A lovely little port on an island close to France, which is
obvious when strolling the local shopping scene which abound with boutiques
inspired by French fashion and French prices. French language is evident in
street names, names of mansions and of stores and restaurants, which often
offer their fare on French menues with French fare.
I strolled along the harbour front, looking for the ferry to
Herm Island close by (great for hiking its verdant 1.5x1 mile expanse) however,
all ferries, including the ones to an alternative island Sark, were cancelled
due to strong winds. Ok, land-based diversion it shall be.
Although there is a castle, a church, various museums e.t.c.,
I opted for a leisurely stroll through the quaint town streets, and a look at
the many marina basins – many of them showing their low tide face with some
boats resting on the mucky bottom.

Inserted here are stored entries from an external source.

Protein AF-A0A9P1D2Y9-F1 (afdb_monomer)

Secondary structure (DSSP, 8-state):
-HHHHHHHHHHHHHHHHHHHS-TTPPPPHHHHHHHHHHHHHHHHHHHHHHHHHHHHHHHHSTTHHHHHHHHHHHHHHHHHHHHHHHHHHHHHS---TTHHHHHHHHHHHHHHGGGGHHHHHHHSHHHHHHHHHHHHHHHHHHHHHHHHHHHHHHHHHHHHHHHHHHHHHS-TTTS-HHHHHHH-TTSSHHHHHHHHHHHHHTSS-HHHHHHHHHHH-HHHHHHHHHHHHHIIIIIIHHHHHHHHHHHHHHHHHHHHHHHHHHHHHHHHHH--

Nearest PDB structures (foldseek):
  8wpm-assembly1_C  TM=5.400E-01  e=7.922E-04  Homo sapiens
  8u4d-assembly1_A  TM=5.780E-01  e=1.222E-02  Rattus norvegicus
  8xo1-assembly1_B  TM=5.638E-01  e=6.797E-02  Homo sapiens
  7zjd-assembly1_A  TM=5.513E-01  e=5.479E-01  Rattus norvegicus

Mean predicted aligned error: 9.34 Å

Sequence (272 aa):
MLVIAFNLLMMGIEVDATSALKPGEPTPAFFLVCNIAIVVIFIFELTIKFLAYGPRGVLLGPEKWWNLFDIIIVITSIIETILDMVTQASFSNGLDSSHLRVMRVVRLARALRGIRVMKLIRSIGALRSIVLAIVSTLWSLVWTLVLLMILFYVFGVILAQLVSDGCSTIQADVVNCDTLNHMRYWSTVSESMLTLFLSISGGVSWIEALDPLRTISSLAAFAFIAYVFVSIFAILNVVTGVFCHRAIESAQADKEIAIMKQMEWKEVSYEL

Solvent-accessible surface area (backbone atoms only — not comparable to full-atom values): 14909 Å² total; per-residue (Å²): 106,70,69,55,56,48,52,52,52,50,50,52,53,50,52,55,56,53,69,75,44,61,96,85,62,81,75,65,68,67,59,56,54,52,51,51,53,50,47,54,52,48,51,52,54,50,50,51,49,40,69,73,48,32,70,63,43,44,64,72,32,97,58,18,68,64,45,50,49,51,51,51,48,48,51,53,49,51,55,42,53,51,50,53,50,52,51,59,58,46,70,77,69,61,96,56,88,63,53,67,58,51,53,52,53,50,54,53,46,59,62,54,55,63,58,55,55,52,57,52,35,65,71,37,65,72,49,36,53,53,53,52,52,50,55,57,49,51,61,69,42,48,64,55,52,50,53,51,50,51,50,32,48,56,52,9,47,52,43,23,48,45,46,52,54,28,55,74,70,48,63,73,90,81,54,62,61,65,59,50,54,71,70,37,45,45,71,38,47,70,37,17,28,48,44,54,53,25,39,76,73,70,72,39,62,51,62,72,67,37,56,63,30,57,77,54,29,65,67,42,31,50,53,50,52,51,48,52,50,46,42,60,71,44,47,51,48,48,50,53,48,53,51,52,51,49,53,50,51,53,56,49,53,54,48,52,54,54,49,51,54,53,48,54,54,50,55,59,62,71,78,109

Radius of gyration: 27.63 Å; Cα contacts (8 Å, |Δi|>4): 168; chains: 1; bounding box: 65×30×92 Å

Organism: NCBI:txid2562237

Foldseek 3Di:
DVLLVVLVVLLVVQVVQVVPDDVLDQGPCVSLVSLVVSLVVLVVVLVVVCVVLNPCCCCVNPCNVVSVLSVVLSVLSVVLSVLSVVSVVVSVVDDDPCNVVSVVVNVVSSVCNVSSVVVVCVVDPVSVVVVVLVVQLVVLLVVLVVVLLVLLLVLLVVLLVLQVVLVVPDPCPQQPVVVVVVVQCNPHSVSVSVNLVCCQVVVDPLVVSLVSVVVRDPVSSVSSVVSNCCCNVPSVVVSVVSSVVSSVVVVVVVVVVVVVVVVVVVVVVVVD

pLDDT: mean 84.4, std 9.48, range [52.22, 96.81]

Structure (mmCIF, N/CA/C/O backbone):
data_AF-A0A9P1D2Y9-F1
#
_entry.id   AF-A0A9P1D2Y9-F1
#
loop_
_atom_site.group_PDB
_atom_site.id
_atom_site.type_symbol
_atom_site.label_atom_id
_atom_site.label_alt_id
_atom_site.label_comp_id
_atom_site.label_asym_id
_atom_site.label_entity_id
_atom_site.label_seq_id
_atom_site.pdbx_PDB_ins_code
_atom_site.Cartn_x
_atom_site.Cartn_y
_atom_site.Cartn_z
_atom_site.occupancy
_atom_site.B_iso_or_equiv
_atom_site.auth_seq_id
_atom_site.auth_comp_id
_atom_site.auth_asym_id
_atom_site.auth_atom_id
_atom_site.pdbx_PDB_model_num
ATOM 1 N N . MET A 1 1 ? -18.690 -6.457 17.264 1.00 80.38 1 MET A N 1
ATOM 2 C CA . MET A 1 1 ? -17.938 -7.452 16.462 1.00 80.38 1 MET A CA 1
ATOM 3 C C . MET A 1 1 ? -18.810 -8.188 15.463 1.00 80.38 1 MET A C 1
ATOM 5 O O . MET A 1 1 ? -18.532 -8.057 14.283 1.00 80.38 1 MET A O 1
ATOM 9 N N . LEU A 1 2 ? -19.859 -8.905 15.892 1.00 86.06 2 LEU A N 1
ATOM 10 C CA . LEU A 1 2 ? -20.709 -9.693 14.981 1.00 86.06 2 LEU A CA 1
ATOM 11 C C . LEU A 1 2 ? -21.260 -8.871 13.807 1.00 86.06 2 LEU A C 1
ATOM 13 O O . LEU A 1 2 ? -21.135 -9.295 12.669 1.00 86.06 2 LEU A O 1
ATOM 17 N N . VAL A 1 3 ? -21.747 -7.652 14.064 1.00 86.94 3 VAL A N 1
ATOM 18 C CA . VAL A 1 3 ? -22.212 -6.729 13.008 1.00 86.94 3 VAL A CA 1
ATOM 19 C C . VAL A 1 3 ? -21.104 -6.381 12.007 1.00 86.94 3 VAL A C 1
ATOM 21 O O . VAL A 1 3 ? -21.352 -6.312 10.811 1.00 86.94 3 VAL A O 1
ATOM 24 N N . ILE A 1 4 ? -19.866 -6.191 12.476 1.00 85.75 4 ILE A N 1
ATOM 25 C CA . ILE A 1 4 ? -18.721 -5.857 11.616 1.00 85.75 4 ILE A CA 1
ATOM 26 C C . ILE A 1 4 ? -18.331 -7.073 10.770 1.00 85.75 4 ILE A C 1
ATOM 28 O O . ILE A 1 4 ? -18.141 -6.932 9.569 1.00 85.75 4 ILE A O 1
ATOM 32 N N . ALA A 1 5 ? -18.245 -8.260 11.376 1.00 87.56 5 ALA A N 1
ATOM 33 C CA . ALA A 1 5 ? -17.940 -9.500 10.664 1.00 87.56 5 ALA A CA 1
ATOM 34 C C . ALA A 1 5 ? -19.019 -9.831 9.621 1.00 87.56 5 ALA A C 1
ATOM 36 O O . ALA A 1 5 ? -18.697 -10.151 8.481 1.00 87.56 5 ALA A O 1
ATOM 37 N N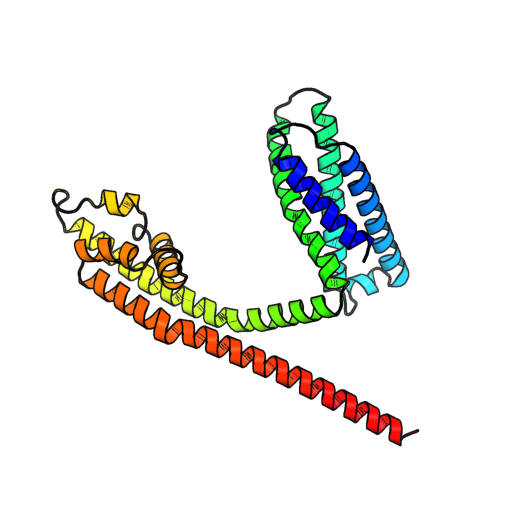 . PHE A 1 6 ? -20.292 -9.665 9.987 1.00 90.44 6 PHE A N 1
ATOM 38 C CA . PHE A 1 6 ? -21.420 -9.808 9.074 1.00 90.44 6 PHE A CA 1
ATOM 39 C C . PHE A 1 6 ? -21.346 -8.805 7.917 1.00 90.44 6 PHE A C 1
ATOM 41 O O . PHE A 1 6 ? -21.458 -9.208 6.766 1.00 90.44 6 PHE A O 1
ATOM 48 N N . ASN A 1 7 ? -21.076 -7.524 8.195 1.00 88.94 7 ASN A N 1
ATOM 49 C CA . ASN A 1 7 ? -20.878 -6.500 7.165 1.00 88.94 7 AS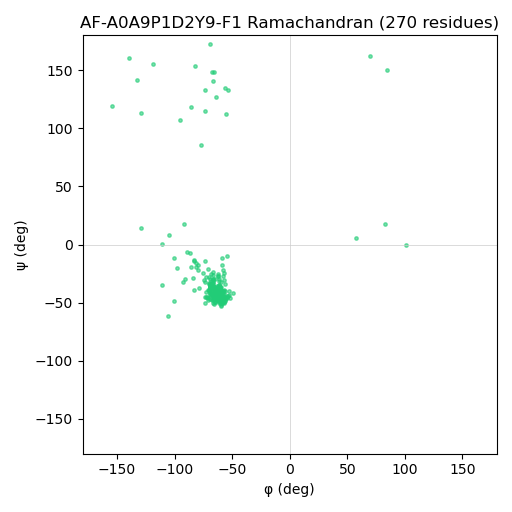N A CA 1
ATOM 50 C C . ASN A 1 7 ? -19.737 -6.856 6.195 1.00 88.94 7 ASN A C 1
ATOM 52 O O . ASN A 1 7 ? -19.869 -6.641 4.996 1.00 88.94 7 ASN A O 1
ATOM 56 N N . LEU A 1 8 ? -18.630 -7.417 6.689 1.00 88.00 8 LEU A N 1
ATOM 57 C CA . LEU A 1 8 ? -17.508 -7.833 5.840 1.00 88.00 8 LEU A CA 1
ATOM 58 C C . LEU A 1 8 ? -17.848 -9.042 4.960 1.00 88.00 8 LEU A C 1
ATOM 60 O O . LEU A 1 8 ? -17.511 -9.040 3.779 1.00 88.00 8 LEU A O 1
ATOM 64 N N . LEU A 1 9 ? -18.545 -10.041 5.506 1.00 90.44 9 LEU A N 1
ATOM 65 C CA . LEU A 1 9 ? -19.027 -11.186 4.727 1.00 90.44 9 LEU A CA 1
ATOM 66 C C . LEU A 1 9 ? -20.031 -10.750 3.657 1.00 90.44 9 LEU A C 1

Birds, like oyster catcher, hunted and
foraged in the seaweed, and one boater had driven his SUV down the boat ramp to
park beside his grounded boat for some maintenance work.
Midtown has a busy bus terminal, with public transport
reaching the interior of the island as
well as doing a ‘coastal’ route. One Pound Sterling bought an around-the-island
ticket, and one could watch the scenery roll by from the comfort and dryness of
a slow moving public bus.
One passes wild and rocky coast lines, long sandy beaches,
protected and rather ‘open’ fishing harbours. In the latter the boats were
bouncing up and down close to forbidding rocks, tethered to the sea bottom with
long ground tackle, if not – as in many coastal areas here – firmly sitting on
the sea weed covered sea bed at low tide.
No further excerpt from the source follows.